## PROBLEM
Reproduce the lines below exactly, from the one containing "ATOM 71 C CA" through the one containing "ATOM 96 C CA", both included. Leave out any pictures.

## GIVEN RECORDS
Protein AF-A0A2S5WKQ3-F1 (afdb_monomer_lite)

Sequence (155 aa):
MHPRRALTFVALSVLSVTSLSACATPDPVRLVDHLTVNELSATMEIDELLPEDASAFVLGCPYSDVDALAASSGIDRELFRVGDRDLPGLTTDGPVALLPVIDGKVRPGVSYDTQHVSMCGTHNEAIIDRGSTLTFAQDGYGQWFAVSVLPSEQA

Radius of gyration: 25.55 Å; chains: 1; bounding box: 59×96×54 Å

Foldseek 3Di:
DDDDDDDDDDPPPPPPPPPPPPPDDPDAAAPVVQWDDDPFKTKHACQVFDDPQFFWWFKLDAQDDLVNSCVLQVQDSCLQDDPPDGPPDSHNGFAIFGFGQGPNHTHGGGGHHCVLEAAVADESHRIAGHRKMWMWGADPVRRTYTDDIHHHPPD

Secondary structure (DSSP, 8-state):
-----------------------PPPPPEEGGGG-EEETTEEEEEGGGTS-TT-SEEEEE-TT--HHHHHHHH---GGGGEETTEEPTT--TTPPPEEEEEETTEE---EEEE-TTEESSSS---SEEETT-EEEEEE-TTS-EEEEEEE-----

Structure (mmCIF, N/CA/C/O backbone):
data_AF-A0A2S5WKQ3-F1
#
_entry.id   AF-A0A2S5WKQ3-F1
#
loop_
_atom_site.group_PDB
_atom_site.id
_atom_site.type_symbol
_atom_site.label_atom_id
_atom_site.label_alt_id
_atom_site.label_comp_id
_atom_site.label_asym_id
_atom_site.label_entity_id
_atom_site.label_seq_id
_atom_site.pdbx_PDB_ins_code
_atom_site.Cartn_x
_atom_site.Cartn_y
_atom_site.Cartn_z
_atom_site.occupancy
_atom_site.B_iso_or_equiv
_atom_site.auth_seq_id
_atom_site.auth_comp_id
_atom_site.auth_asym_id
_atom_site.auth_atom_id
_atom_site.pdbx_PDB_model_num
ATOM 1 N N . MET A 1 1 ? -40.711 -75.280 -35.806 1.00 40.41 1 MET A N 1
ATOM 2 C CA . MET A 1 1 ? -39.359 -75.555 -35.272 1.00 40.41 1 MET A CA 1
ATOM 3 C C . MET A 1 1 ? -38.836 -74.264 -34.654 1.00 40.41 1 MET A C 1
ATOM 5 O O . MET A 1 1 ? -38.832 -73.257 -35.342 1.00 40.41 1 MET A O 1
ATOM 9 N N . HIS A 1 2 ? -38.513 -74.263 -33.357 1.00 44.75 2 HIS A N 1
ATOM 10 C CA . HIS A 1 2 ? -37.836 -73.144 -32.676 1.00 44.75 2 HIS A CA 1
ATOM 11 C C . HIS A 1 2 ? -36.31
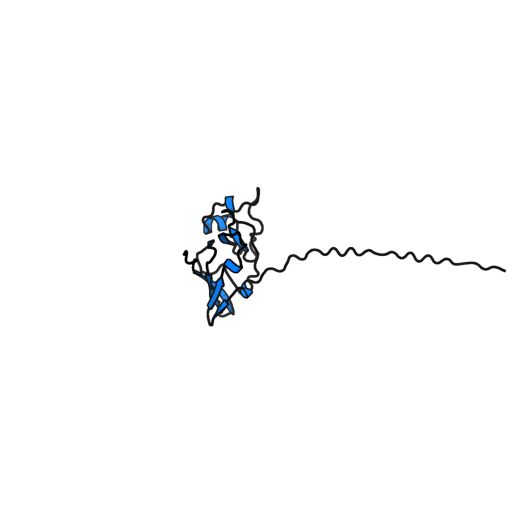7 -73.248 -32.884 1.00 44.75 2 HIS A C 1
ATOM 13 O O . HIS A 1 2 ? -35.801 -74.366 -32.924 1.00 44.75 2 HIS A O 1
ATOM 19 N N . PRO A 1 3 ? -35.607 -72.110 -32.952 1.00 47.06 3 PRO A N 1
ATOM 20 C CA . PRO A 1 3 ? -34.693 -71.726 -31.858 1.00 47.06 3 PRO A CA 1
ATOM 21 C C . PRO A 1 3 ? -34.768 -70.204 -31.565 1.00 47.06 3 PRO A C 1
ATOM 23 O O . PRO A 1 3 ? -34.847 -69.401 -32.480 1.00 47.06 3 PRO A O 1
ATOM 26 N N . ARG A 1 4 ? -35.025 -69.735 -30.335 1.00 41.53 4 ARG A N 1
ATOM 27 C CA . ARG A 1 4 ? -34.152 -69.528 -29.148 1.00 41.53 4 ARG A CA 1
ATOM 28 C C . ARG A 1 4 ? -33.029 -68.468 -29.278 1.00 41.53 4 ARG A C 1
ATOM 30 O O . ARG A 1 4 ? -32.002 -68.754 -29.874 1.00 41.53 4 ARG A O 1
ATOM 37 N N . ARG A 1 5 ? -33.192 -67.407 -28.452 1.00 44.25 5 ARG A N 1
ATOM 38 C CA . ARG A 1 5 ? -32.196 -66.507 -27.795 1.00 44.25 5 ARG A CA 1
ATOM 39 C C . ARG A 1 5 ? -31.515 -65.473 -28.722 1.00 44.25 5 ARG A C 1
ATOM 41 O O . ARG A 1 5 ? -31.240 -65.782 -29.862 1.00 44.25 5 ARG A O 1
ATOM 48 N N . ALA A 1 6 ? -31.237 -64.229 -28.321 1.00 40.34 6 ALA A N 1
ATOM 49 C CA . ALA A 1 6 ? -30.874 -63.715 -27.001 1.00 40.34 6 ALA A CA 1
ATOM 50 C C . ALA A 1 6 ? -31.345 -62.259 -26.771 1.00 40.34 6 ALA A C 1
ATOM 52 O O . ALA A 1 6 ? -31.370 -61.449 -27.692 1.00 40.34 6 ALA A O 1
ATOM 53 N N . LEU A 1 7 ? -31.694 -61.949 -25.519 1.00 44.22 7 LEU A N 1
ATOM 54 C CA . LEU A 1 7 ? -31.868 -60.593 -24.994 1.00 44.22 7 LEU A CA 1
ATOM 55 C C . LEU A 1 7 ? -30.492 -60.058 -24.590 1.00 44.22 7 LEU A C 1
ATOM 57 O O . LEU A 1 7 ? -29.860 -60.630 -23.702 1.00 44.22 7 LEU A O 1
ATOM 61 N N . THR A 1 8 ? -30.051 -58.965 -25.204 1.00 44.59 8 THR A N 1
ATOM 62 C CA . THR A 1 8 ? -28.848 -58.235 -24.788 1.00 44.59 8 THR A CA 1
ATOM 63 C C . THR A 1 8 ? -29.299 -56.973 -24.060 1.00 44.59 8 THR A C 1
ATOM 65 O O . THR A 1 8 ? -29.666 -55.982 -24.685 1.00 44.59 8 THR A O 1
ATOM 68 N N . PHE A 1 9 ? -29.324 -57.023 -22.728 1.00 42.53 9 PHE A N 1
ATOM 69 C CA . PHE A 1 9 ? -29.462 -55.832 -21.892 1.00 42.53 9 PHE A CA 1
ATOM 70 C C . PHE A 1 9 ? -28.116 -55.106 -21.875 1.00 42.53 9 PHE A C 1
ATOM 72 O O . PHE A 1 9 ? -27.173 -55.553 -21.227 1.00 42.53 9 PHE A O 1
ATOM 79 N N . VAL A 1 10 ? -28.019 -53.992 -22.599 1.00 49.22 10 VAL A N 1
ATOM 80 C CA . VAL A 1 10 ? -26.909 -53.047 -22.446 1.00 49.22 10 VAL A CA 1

---

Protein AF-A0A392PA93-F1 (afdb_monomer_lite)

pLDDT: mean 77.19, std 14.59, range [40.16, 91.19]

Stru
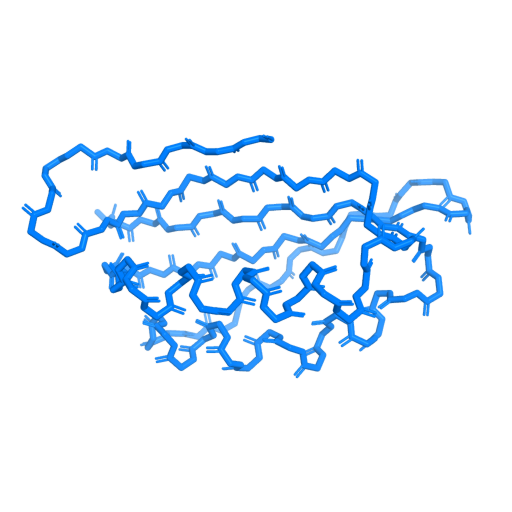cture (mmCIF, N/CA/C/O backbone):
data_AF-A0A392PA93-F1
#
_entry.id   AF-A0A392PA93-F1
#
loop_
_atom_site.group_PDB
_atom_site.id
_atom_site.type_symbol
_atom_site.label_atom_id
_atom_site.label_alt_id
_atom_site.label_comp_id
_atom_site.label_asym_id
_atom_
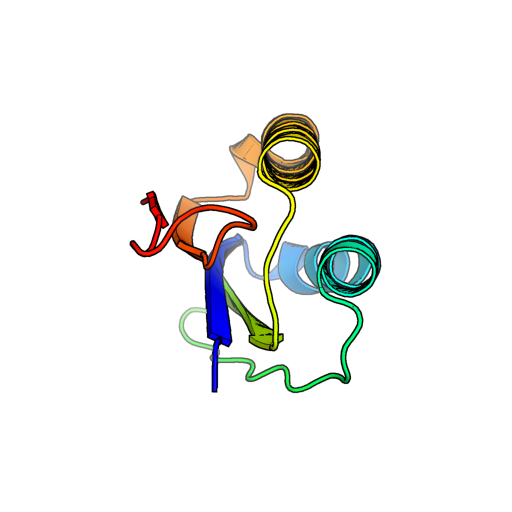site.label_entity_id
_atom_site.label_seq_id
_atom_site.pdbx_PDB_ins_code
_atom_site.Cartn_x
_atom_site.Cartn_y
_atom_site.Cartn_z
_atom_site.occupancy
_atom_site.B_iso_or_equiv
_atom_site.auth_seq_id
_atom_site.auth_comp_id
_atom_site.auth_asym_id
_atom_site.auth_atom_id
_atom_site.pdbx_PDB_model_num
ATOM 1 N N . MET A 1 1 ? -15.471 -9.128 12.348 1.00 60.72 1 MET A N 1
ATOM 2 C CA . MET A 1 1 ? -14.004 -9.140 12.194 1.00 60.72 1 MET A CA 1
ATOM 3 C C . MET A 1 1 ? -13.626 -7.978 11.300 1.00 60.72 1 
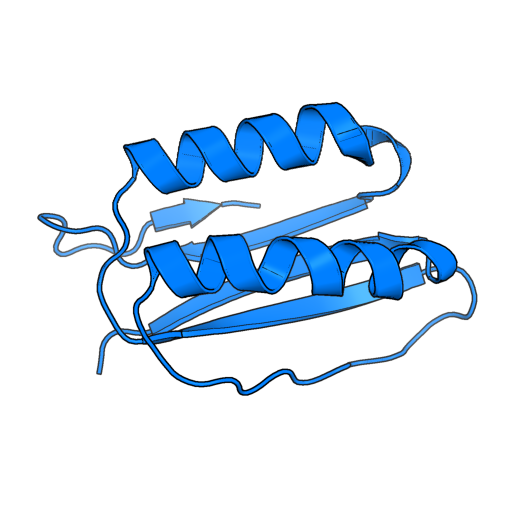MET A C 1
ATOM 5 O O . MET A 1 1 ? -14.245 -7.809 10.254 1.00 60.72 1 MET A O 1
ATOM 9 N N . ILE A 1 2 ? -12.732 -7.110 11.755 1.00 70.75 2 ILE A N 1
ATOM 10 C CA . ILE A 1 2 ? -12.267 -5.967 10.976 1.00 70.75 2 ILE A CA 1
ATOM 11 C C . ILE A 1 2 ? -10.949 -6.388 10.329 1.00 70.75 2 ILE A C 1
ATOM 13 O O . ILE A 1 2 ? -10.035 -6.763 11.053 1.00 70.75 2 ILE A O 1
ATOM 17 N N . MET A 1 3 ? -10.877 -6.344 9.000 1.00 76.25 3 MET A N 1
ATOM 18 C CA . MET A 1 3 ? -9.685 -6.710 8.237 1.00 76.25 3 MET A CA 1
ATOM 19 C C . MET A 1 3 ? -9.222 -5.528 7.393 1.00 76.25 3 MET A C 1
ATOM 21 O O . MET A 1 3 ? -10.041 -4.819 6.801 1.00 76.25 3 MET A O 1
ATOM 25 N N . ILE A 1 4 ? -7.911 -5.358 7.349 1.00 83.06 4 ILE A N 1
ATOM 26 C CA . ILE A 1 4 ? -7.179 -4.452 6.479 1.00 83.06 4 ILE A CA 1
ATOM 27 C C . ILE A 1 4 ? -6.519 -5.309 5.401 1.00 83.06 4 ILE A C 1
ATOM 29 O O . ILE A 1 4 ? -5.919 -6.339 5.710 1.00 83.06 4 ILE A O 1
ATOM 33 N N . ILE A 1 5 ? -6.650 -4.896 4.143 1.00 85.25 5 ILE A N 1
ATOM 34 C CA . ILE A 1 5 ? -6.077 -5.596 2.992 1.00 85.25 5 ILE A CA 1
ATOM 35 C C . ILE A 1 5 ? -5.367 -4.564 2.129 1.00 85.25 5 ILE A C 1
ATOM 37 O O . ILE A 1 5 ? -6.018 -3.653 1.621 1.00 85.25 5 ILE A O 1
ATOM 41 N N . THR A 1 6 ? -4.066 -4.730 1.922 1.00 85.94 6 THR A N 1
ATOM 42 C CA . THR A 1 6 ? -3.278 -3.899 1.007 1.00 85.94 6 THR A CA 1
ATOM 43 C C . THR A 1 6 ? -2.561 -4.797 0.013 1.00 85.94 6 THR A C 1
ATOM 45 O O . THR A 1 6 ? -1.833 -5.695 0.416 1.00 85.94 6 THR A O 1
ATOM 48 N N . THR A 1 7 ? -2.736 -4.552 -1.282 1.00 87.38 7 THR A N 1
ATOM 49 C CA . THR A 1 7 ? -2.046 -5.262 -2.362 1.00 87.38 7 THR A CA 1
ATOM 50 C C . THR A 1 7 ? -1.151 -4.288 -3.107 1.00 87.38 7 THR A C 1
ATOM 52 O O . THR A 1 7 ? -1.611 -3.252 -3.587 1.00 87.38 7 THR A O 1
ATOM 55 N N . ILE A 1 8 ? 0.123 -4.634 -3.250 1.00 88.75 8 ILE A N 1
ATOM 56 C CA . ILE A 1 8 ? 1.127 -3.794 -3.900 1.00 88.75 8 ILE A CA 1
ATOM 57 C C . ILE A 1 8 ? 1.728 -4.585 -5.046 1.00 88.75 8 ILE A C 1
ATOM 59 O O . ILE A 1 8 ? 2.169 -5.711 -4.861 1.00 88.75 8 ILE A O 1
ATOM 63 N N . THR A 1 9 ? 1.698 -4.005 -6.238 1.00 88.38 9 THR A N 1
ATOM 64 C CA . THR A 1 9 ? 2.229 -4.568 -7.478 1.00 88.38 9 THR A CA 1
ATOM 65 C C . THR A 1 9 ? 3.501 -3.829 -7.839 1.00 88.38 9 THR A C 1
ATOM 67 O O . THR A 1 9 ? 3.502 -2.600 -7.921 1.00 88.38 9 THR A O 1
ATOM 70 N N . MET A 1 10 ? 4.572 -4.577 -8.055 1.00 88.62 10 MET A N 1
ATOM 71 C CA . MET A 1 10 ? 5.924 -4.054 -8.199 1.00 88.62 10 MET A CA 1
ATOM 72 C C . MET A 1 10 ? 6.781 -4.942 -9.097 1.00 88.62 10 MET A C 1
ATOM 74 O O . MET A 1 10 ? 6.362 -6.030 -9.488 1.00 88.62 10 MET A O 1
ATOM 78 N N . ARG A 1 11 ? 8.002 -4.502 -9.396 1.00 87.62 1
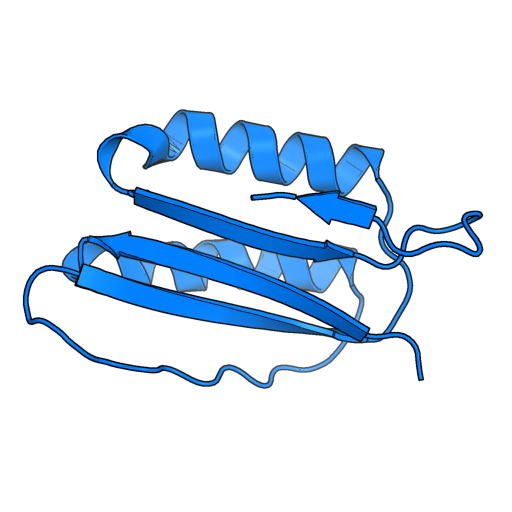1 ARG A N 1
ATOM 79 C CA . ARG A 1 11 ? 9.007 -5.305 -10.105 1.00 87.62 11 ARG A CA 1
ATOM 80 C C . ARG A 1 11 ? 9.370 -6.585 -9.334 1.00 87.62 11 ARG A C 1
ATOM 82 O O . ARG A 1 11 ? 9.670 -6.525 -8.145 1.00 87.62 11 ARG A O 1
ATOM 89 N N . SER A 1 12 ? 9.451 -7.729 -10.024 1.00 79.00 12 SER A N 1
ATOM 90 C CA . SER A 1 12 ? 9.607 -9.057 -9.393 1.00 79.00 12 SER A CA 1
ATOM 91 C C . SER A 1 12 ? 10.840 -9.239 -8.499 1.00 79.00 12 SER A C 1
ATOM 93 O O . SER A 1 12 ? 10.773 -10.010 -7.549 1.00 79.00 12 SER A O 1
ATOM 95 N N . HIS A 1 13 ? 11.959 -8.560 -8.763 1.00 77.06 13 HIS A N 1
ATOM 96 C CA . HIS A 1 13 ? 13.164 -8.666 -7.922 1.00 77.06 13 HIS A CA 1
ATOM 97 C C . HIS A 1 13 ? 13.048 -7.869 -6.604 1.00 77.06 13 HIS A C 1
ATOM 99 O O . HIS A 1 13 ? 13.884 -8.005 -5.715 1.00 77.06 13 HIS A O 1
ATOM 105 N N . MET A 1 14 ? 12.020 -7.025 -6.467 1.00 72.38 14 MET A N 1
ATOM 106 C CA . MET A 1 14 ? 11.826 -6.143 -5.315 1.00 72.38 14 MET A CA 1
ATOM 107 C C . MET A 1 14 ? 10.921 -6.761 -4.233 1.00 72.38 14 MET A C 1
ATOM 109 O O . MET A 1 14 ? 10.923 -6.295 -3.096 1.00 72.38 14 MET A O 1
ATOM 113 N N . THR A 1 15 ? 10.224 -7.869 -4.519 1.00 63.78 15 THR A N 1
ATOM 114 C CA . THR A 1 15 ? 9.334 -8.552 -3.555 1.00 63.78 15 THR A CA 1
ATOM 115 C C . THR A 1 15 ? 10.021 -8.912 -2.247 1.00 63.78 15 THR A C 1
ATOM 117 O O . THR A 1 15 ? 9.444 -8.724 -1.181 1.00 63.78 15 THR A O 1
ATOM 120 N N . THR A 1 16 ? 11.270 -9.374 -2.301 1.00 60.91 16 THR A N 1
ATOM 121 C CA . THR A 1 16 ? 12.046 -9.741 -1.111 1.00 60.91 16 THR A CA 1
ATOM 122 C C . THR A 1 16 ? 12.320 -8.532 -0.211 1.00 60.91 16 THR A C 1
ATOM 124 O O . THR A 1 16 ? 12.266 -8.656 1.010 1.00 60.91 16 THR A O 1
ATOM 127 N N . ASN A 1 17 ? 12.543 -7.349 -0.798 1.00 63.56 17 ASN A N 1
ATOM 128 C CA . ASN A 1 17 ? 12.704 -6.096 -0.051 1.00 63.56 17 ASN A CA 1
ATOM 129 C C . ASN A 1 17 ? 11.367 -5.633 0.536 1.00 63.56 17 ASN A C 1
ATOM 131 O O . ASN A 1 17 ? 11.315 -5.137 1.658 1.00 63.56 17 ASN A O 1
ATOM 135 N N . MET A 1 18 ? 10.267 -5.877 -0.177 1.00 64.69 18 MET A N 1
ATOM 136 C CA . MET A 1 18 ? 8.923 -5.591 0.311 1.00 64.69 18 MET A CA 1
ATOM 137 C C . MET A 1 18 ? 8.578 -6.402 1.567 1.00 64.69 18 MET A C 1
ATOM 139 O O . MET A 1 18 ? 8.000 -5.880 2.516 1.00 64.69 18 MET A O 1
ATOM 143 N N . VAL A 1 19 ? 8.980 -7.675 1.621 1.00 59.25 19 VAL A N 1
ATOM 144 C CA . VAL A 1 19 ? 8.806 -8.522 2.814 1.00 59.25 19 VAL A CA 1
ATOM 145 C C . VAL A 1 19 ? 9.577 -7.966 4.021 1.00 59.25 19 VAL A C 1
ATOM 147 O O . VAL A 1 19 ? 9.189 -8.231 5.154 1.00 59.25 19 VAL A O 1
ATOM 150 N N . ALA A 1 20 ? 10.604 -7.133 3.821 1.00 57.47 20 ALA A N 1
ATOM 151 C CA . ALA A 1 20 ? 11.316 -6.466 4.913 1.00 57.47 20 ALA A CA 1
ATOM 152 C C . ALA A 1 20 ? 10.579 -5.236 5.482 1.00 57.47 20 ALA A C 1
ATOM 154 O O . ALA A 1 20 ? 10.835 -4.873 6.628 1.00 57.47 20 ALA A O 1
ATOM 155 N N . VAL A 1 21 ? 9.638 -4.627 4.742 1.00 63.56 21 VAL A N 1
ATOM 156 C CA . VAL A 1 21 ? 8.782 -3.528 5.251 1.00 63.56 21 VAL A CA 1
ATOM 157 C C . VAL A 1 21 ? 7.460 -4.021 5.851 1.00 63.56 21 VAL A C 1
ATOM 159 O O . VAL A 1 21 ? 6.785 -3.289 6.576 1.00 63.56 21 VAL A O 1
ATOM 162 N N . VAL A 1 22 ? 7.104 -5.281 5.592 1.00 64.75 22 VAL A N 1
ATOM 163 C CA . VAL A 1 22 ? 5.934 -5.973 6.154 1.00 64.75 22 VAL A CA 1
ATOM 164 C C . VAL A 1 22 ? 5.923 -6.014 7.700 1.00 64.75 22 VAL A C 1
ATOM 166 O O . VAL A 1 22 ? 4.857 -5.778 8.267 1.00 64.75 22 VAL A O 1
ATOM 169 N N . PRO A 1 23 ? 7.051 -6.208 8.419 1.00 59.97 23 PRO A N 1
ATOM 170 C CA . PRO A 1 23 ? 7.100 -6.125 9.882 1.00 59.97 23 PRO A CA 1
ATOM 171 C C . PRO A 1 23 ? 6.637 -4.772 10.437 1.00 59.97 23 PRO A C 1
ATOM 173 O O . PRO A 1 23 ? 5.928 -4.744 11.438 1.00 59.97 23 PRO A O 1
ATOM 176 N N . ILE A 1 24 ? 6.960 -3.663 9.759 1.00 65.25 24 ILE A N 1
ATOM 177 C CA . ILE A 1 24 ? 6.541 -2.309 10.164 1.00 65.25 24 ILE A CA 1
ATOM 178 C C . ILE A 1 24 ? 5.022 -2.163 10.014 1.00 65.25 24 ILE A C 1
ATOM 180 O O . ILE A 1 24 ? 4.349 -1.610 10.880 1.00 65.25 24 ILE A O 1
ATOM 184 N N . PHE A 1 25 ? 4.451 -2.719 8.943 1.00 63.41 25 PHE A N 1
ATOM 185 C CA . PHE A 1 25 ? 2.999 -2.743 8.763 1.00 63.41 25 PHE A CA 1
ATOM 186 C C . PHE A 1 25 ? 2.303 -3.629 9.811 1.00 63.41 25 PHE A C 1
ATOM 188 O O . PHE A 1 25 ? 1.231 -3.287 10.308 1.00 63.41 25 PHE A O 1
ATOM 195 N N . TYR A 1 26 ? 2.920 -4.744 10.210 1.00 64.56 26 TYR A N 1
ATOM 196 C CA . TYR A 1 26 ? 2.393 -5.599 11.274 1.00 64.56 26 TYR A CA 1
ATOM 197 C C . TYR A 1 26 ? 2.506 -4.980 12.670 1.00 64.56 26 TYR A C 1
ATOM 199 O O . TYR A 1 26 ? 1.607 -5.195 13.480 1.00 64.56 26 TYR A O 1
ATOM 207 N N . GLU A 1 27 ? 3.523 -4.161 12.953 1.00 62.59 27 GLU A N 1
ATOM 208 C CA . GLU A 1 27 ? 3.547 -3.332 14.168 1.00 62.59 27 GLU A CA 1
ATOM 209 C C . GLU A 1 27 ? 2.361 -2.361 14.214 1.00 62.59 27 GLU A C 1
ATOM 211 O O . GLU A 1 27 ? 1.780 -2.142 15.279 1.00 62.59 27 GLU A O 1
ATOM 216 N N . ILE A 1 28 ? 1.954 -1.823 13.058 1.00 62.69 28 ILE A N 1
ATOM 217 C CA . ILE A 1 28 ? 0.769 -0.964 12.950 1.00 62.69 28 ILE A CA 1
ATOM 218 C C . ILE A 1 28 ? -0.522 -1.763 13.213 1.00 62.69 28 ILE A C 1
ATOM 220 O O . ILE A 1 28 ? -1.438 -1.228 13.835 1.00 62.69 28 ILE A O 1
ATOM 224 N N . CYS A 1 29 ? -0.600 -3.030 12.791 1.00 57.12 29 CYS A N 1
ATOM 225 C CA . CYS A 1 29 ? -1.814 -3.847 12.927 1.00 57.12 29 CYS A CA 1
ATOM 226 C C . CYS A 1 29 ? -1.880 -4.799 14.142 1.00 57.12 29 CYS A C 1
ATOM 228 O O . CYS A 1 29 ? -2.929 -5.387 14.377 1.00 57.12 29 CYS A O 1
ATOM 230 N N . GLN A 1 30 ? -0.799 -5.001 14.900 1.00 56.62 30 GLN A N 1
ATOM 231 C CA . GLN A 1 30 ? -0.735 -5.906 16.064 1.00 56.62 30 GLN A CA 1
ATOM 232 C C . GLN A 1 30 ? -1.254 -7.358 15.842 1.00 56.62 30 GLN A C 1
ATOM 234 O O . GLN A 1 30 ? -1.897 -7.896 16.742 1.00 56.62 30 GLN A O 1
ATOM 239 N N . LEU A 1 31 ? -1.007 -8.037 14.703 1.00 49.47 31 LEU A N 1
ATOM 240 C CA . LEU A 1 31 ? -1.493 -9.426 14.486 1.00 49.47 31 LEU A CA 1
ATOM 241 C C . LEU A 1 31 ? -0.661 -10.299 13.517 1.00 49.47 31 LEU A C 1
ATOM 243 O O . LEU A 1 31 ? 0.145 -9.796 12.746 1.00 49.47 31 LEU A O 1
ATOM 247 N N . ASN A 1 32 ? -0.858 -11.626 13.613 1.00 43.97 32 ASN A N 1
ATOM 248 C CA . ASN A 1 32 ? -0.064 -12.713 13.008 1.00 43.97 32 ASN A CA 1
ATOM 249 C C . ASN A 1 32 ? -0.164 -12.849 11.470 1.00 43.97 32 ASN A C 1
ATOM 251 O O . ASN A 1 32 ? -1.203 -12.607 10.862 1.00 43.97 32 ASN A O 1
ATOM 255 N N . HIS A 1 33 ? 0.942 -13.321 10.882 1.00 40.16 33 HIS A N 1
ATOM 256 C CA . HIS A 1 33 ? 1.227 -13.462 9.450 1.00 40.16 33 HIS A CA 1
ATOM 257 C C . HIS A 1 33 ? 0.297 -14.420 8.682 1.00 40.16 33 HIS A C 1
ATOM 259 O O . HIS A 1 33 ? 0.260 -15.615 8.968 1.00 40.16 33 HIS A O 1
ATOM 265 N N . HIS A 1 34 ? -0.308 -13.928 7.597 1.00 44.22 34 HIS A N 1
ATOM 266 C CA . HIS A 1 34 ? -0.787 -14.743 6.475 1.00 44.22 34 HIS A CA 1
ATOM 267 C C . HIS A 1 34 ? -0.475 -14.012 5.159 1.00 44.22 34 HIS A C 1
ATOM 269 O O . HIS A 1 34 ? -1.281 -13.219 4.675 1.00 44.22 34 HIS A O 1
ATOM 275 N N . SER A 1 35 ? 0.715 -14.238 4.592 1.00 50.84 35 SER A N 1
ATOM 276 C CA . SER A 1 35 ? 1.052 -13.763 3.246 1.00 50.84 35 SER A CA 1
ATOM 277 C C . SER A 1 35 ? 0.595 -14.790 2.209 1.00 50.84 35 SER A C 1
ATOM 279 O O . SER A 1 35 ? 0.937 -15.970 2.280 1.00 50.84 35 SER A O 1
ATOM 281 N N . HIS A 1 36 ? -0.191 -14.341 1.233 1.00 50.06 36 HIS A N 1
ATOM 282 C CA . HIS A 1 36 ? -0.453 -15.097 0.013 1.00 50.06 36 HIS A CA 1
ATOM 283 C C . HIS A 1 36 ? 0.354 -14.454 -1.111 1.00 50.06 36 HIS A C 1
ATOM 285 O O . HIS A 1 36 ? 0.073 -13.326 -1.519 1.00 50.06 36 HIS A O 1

## OUTPUT FOR THIS EXERCISE
ATOM 71 C CA . MET A 1 10 ? 5.924 -4.054 -8.199 1.00 88.62 10 MET A CA 1
ATOM 72 C C . MET A 1 10 ? 6.781 -4.942 -9.097 1.00 88.62 10 MET A C 1
ATOM 74 O O . MET A 1 10 ? 6.362 -6.030 -9.488 1.00 88.62 10 MET A O 1
ATOM 78 N N . ARG A 1 11 ? 8.002 -4.502 -9.396 1.00 87.62 1
1 ARG A N 1
ATOM 79 C CA . ARG A 1 11 ? 9.007 -5.305 -10.105 1.00 87.62 11 ARG A CA 1
ATOM 80 C C . ARG A 1 11 ? 9.370 -6.585 -9.334 1.00 87.62 11 ARG A C 1
ATOM 82 O O . ARG A 1 11 ? 9.670 -6.525 -8.145 1.00 87.62 11 ARG A O 1
ATOM 89 N N . SER A 1 12 ? 9.451 -7.729 -10.024 1.00 79.00 12 SER A N 1
ATOM 90 C CA . SER A 1 12 ? 9.607 -9.057 -9.393 1.00 79.00 12 SER A CA 1
ATOM 91 C C . SER A 1 12 ? 10.840 -9.239 -8.499 1.00 79.00 12 SER A C 1
ATOM 93 O O . SER A 1 12 ? 10.773 -10.010 -7.549 1.00 79.00 12 SER A O 1
ATOM 95 N N . HIS A 1 13 ? 11.959 -8.560 -8.763 1.00 77.06 13 HIS A N 1
ATOM 96 C CA . HIS A 1 13 ? 13.164 -8.666 -7.922 1.00 77.06 13 HIS A CA 1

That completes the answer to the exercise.